*** Data in this exercise Section Begins ***

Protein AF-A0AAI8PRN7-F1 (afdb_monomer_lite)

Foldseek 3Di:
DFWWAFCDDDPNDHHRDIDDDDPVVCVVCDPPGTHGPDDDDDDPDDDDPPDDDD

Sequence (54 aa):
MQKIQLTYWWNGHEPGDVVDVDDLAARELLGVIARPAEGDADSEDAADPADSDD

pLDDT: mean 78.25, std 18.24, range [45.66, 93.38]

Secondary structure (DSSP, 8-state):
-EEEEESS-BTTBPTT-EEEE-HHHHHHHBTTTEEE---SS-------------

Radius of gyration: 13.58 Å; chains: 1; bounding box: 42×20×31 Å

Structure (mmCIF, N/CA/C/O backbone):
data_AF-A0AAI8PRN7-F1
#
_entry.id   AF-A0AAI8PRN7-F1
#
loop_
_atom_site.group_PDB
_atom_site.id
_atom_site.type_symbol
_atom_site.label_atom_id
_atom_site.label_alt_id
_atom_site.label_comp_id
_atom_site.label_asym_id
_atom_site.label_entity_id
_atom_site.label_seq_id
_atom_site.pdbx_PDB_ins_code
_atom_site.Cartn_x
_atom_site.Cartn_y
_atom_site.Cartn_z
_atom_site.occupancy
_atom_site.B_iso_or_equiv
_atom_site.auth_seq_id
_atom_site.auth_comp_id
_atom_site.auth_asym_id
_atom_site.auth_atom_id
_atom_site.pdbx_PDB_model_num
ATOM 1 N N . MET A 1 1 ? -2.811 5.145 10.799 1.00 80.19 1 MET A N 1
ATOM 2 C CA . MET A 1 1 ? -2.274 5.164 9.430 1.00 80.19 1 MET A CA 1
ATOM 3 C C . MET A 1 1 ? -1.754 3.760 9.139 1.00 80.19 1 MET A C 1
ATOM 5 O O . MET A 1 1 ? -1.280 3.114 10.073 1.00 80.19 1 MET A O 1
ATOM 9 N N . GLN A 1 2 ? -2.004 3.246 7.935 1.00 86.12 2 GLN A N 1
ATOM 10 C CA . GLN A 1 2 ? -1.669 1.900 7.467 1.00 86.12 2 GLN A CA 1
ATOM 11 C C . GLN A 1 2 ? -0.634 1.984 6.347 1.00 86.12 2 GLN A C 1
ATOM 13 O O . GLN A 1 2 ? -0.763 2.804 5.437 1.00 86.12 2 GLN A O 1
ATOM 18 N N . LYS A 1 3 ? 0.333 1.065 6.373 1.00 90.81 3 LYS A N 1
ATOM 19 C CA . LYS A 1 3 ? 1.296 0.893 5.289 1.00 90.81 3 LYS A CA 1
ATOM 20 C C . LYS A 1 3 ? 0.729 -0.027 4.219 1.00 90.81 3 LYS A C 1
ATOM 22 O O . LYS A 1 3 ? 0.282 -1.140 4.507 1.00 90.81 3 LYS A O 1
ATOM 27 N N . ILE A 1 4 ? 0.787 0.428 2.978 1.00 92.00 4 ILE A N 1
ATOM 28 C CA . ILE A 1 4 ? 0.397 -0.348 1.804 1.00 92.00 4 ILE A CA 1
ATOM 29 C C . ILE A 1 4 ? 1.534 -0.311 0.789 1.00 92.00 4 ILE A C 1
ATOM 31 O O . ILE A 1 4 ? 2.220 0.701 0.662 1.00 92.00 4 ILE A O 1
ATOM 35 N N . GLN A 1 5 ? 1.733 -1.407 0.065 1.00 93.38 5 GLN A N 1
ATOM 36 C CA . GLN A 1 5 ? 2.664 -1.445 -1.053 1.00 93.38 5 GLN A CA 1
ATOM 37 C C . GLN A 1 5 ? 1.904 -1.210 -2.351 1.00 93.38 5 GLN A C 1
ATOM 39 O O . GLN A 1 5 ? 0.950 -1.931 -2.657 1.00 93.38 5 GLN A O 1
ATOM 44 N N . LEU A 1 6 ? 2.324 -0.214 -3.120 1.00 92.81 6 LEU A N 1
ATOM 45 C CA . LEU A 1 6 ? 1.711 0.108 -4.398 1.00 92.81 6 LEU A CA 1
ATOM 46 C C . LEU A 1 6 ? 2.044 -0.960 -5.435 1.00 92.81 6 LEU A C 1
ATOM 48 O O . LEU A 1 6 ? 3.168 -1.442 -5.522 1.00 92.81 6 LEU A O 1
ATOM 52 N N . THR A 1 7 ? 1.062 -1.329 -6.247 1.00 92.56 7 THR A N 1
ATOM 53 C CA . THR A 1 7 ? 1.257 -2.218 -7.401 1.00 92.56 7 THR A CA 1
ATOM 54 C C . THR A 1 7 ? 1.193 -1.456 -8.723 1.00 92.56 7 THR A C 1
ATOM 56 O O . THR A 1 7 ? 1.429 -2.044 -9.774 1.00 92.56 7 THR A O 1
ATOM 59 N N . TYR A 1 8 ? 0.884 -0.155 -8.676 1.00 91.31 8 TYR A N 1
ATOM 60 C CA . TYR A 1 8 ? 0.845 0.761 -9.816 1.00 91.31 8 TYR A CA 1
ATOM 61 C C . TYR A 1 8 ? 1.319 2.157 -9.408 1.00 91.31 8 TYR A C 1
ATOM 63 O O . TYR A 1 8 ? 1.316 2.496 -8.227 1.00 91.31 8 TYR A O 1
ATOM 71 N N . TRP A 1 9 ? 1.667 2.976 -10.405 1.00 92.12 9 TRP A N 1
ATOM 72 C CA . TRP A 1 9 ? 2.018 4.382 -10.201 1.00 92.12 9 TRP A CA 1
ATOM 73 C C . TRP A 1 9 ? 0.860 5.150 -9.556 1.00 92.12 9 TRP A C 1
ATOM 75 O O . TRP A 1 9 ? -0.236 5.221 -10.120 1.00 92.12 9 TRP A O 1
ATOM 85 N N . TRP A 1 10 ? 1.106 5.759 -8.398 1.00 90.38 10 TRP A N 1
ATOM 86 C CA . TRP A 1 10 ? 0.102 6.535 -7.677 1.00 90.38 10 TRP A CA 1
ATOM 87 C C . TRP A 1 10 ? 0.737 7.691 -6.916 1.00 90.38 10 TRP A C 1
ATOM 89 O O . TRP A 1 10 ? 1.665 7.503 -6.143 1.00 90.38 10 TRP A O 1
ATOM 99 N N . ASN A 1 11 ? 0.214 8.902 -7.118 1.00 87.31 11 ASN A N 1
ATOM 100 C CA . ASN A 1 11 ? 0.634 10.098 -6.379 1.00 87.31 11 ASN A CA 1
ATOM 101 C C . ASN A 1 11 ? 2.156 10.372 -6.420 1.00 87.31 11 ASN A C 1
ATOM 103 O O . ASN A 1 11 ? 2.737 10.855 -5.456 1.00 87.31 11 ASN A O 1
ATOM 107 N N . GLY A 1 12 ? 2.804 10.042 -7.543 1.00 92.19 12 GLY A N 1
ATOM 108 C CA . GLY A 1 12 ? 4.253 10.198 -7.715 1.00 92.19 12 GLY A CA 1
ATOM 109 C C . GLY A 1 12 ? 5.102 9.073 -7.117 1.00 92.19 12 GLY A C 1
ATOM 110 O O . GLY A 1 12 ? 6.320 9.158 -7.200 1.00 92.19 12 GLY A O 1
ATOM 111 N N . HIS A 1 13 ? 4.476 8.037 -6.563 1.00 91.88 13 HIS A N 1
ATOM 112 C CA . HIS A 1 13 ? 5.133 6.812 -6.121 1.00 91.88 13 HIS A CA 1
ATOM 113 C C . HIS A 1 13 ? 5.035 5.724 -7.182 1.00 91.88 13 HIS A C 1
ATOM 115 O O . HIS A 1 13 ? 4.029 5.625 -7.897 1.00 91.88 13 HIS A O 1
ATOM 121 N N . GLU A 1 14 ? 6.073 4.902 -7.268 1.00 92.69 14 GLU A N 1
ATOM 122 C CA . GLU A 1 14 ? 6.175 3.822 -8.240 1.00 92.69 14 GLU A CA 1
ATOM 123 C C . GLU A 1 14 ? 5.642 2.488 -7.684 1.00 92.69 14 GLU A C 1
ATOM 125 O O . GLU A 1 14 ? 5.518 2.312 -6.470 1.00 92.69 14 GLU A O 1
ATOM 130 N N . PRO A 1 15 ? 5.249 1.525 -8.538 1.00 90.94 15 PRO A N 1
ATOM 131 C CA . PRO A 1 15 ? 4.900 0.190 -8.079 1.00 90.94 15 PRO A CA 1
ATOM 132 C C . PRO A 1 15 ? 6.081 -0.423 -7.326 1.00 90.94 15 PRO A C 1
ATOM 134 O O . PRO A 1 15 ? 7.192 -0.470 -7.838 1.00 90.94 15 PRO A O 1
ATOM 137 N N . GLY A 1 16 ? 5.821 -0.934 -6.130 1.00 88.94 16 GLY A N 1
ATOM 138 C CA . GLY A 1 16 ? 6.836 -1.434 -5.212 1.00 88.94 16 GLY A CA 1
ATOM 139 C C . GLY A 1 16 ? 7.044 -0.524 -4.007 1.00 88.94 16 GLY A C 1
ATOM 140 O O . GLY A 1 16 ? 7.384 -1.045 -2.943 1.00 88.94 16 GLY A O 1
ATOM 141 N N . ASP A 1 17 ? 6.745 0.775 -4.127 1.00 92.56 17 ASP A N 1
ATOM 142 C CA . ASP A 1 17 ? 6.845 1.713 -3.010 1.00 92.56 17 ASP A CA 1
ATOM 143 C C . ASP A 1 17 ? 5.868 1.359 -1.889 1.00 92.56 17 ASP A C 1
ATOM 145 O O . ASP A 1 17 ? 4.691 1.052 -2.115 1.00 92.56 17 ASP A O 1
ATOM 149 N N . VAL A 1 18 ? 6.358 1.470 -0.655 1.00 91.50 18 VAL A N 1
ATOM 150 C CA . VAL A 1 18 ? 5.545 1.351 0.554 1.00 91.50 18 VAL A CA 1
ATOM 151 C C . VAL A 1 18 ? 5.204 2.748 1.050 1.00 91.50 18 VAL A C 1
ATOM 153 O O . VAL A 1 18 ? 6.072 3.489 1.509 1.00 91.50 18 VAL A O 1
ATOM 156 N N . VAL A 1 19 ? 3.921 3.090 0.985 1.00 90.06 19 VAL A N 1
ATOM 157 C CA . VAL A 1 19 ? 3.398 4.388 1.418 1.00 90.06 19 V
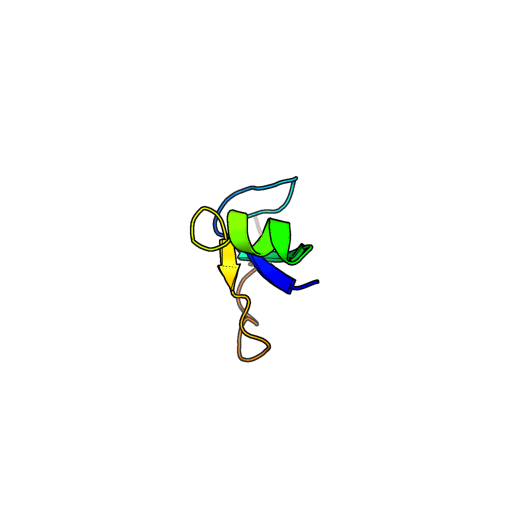AL A CA 1
ATOM 158 C C . VAL A 1 19 ? 2.520 4.223 2.651 1.00 90.06 19 VAL A C 1
ATOM 160 O O . VAL A 1 19 ? 1.813 3.225 2.806 1.00 90.06 19 VAL A O 1
ATOM 163 N N . ASP A 1 20 ? 2.574 5.209 3.542 1.00 91.50 20 ASP A N 1
ATOM 164 C C
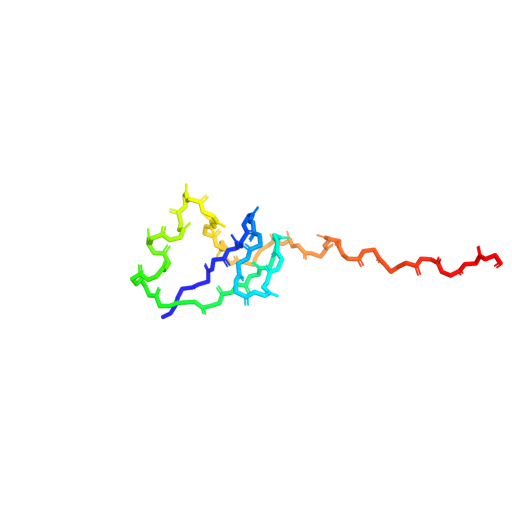A . ASP A 1 20 ? 1.734 5.272 4.735 1.00 91.50 20 ASP A CA 1
ATOM 165 C C . ASP A 1 20 ? 0.524 6.163 4.443 1.00 91.50 20 ASP A C 1
ATOM 167 O O . ASP A 1 20 ? 0.668 7.333 4.083 1.00 91.50 20 ASP A O 1
ATOM 171 N N . VAL A 1 21 ? -0.675 5.593 4.534 1.00 89.31 21 VAL A N 1
ATOM 172 C CA . VAL A 1 21 ? -1.931 6.283 4.219 1.00 89.31 21 VAL A CA 1
ATOM 173 C C . VAL A 1 21 ? -2.947 6.097 5.339 1.00 89.31 21 VAL A C 1
ATOM 175 O O . VAL A 1 21 ? -2.846 5.200 6.178 1.00 89.31 21 VAL A O 1
ATOM 178 N N . ASP A 1 22 ? -3.968 6.944 5.380 1.00 92.56 22 ASP A N 1
ATOM 179 C CA . ASP A 1 22 ? -5.057 6.781 6.338 1.00 92.56 22 ASP A CA 1
ATOM 180 C C . ASP A 1 22 ? -5.856 5.497 6.097 1.00 92.56 22 ASP A C 1
ATOM 182 O O . ASP A 1 22 ? -5.947 4.991 4.982 1.00 92.56 22 ASP A O 1
ATOM 186 N N . ASP A 1 23 ? -6.499 4.997 7.152 1.00 88.25 23 ASP A N 1
ATOM 187 C CA . ASP A 1 23 ? -7.231 3.724 7.139 1.00 88.25 23 ASP A CA 1
ATOM 188 C C . ASP A 1 23 ? -8.334 3.683 6.068 1.00 88.25 23 ASP A C 1
ATOM 190 O O . ASP A 1 23 ? -8.562 2.662 5.422 1.00 88.25 23 ASP A O 1
ATOM 194 N N . LEU A 1 24 ? -9.001 4.821 5.843 1.00 90.94 24 LEU A N 1
ATOM 195 C CA . LEU A 1 24 ? -10.021 4.954 4.806 1.00 90.94 24 LEU A CA 1
ATOM 196 C C . LEU A 1 24 ? -9.410 4.819 3.404 1.00 90.94 24 LEU A C 1
ATOM 198 O O . LEU A 1 24 ? -9.900 4.026 2.607 1.00 90.94 24 LEU A O 1
ATOM 202 N N . ALA A 1 25 ? -8.320 5.543 3.137 1.00 89.44 25 ALA A N 1
ATOM 203 C CA . ALA A 1 25 ? -7.629 5.507 1.852 1.00 89.44 25 ALA A CA 1
ATOM 204 C C . ALA A 1 25 ? -6.995 4.132 1.593 1.00 89.44 25 ALA A C 1
ATOM 206 O O . ALA A 1 25 ? -7.136 3.592 0.500 1.00 89.44 25 ALA A O 1
ATOM 207 N N . ALA A 1 26 ? -6.375 3.519 2.608 1.00 90.00 26 ALA A N 1
ATOM 208 C CA . ALA A 1 26 ? -5.844 2.161 2.521 1.00 90.00 26 ALA A CA 1
ATOM 209 C C . ALA A 1 2
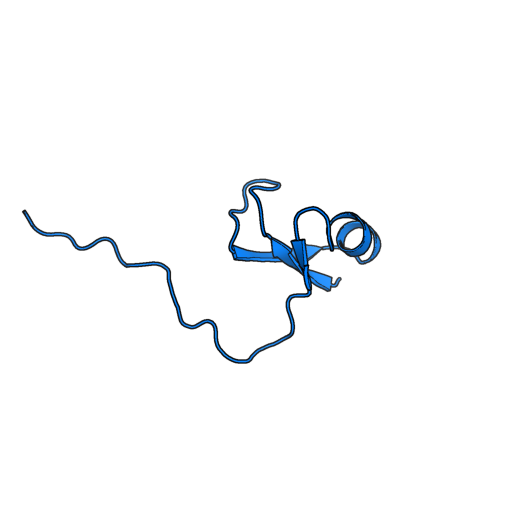6 ? -6.920 1.191 2.033 1.00 90.00 26 ALA A C 1
ATOM 211 O O . ALA A 1 26 ? -6.699 0.456 1.081 1.00 90.00 26 ALA A O 1
ATOM 212 N N . ARG A 1 27 ? -8.118 1.225 2.623 1.00 90.69 27 ARG A N 1
ATOM 213 C CA . ARG A 1 27 ? -9.210 0.310 2.259 1.00 90.69 27 ARG A CA 1
ATOM 214 C C . ARG A 1 27 ? -9.718 0.486 0.829 1.00 90.69 27 ARG A C 1
ATOM 216 O O . ARG A 1 27 ? -10.200 -0.488 0.263 1.00 90.69 27 ARG A O 1
ATOM 223 N N . GLU A 1 28 ? -9.630 1.688 0.264 1.00 91.81 28 GLU A N 1
ATOM 224 C CA . GLU A 1 28 ? -9.994 1.940 -1.137 1.00 91.81 28 GLU A CA 1
ATOM 225 C C . GLU A 1 28 ? -8.893 1.512 -2.115 1.00 91.81 28 GLU A C 1
ATOM 227 O O . GLU A 1 28 ? -9.185 1.043 -3.214 1.00 91.81 28 GLU A O 1
ATOM 232 N N . LEU A 1 29 ? -7.626 1.664 -1.722 1.00 89.81 29 LEU A N 1
ATOM 233 C CA . LEU A 1 29 ? -6.468 1.351 -2.562 1.00 89.81 29 LEU A CA 1
ATOM 234 C C . LEU A 1 29 ? -6.130 -0.146 -2.545 1.00 89.81 29 LEU A C 1
ATOM 236 O O . LEU A 1 29 ? -5.714 -0.709 -3.564 1.00 89.81 29 LEU A O 1
ATOM 240 N N . LEU A 1 30 ? -6.323 -0.795 -1.396 1.00 90.69 30 LEU A N 1
ATOM 241 C CA . LEU A 1 30 ? -6.064 -2.213 -1.179 1.00 90.69 30 LEU A CA 1
ATOM 242 C C . LEU A 1 30 ? -6.948 -3.078 -2.083 1.00 90.69 30 LEU A C 1
ATOM 244 O O . LEU A 1 30 ? -8.173 -3.006 -2.049 1.00 90.69 30 LEU A
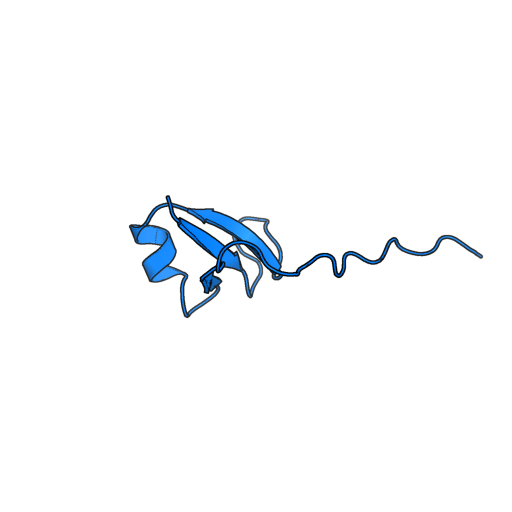 O 1
ATOM 248 N N . GLY A 1 31 ? -6.308 -3.930 -2.883 1.00 84.88 31 GLY A N 1
ATOM 249 C CA . GLY A 1 31 ? -6.976 -4.812 -3.841 1.00 84.88 31 GLY A CA 1
ATOM 250 C C . GLY A 1 31 ? -7.299 -4.163 -5.190 1.00 84.88 31 GLY A C 1
ATOM 251 O O . GLY A 1 31 ? -7.730 -4.873 -6.096 1.00 84.88 31 GLY A O 1
ATOM 252 N N . VAL A 1 32 ? -7.059 -2.855 -5.349 1.00 91.25 32 VAL A N 1
ATOM 253 C CA . VAL A 1 32 ? -7.210 -2.141 -6.629 1.00 91.25 32 VAL A CA 1
ATOM 254 C C . VAL A 1 32 ? -5.843 -1.771 -7.194 1.00 91.25 32 VAL A C 1
ATOM 256 O O . VAL A 1 32 ? -5.480 -2.226 -8.278 1.00 91.25 32 VAL A O 1
ATOM 259 N N . ILE A 1 33 ? -5.081 -0.965 -6.448 1.00 92.06 33 ILE A N 1
ATOM 260 C CA . ILE A 1 33 ? -3.748 -0.494 -6.853 1.00 92.06 33 ILE A CA 1
ATOM 261 C C . ILE A 1 33 ? -2.672 -0.649 -5.779 1.00 92.06 33 ILE A C 1
ATOM 263 O O . ILE A 1 33 ? -1.541 -0.204 -5.967 1.00 92.06 33 ILE A O 1
ATOM 267 N N . ALA A 1 34 ? -3.012 -1.271 -4.656 1.00 92.44 34 ALA A N 1
ATOM 268 C CA . ALA A 1 34 ? -2.081 -1.557 -3.584 1.00 92.44 34 ALA A CA 1
ATOM 269 C C . ALA A 1 34 ? -2.382 -2.906 -2.931 1.00 92.44 34 ALA A C 1
ATOM 271 O O . ALA A 1 34 ? -3.489 -3.445 -3.030 1.00 92.44 34 ALA A O 1
ATOM 272 N N . ARG A 1 35 ? -1.396 -3.433 -2.212 1.00 91.31 35 ARG A N 1
ATOM 273 C CA . ARG A 1 35 ? -1.502 -4.621 -1.363 1.00 91.31 35 ARG A CA 1
ATOM 274 C C . ARG A 1 35 ? -1.071 -4.290 0.070 1.00 91.31 35 ARG A C 1
ATOM 276 O O . ARG A 1 35 ? -0.356 -3.305 0.261 1.00 91.31 35 ARG A O 1
ATOM 283 N N . PRO A 1 36 ? -1.507 -5.062 1.082 1.00 88.88 36 PRO A N 1
ATOM 284 C CA . PRO A 1 36 ? -1.070 -4.839 2.454 1.00 88.88 36 PRO A CA 1
ATOM 285 C C . PRO A 1 36 ? 0.451 -4.945 2.504 1.00 88.88 36 PRO A C 1
ATOM 287 O O . PRO A 1 36 ? 1.005 -5.929 2.014 1.00 88.88 36 PRO A O 1
ATOM 290 N N . ALA A 1 37 ? 1.123 -3.940 3.062 1.00 85.12 37 ALA A N 1
ATOM 291 C CA . ALA A 1 37 ? 2.529 -4.091 3.395 1.00 85.12 37 ALA A CA 1
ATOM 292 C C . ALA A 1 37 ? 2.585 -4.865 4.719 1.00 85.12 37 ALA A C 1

*** Data in this exercise Section Ends ***

Give only the lines from the one holding "ATOM 36 C CA" through the one holding "ATOM 87 C C", each restated exactly as it appears above.

- Completed task:
ATOM 36 C CA . GLN A 1 5 ? 2.664 -1.445 -1.053 1.00 93.38 5 GLN A CA 1
ATOM 37 C C . GLN A 1 5 ? 1.904 -1.210 -2.351 1.00 93.38 5 GLN A C 1
ATOM 39 O O . GLN A 1 5 ? 0.950 -1.931 -2.657 1.00 93.38 5 GLN A O 1
ATOM 44 N N . LEU A 1 6 ? 2.324 -0.214 -3.120 1.00 92.81 6 LEU A N 1
ATOM 45 C CA . LEU A 1 6 ? 1.711 0.108 -4.398 1.00 92.81 6 LEU A CA 1
ATOM 46 C C . LEU A 1 6 ? 2.044 -0.960 -5.435 1.00 92.81 6 LEU A C 1
ATOM 48 O O . LEU A 1 6 ? 3.168 -1.442 -5.522 1.00 92.81 6 LEU A O 1
ATOM 52 N N . THR A 1 7 ? 1.062 -1.329 -6.247 1.00 92.56 7 THR A N 1
ATOM 53 C CA . THR A 1 7 ? 1.257 -2.218 -7.401 1.00 92.56 7 THR A CA 1
ATOM 54 C C . THR A 1 7 ? 1.193 -1.456 -8.723 1.00 92.56 7 THR A C 1
ATOM 56 O O . THR A 1 7 ? 1.429 -2.044 -9.774 1.00 92.56 7 THR A O 1
ATOM 59 N N . TYR A 1 8 ? 0.884 -0.155 -8.676 1.00 91.31 8 TYR A N 1
ATOM 60 C CA . TYR A 1 8 ? 0.845 0.761 -9.816 1.00 91.31 8 TYR A CA 1
ATOM 61 C C . TYR A 1 8 ? 1.319 2.157 -9.408 1.00 91.31 8 TYR A C 1
ATOM 63 O O . TYR A 1 8 ? 1.316 2.496 -8.227 1.00 91.31 8 TYR A O 1
ATOM 71 N N . TRP A 1 9 ? 1.667 2.976 -10.405 1.00 92.12 9 TRP A N 1
ATOM 72 C CA . TRP A 1 9 ? 2.018 4.382 -10.201 1.00 92.12 9 TRP A CA 1
ATOM 73 C C . TRP A 1 9 ? 0.860 5.150 -9.556 1.00 92.12 9 TRP A C 1
ATOM 75 O O . TRP A 1 9 ? -0.236 5.221 -10.120 1.00 92.12 9 TRP A O 1
ATOM 85 N N . TRP A 1 10 ? 1.106 5.759 -8.398 1.00 90.38 10 TRP A N 1
ATOM 86 C CA . TRP A 1 10 ? 0.102 6.535 -7.677 1.00 90.38 10 TRP A CA 1
ATOM 87 C C . TRP A 1 10 ? 0.737 7.691 -6.916 1.00 90.38 10 TRP A C 1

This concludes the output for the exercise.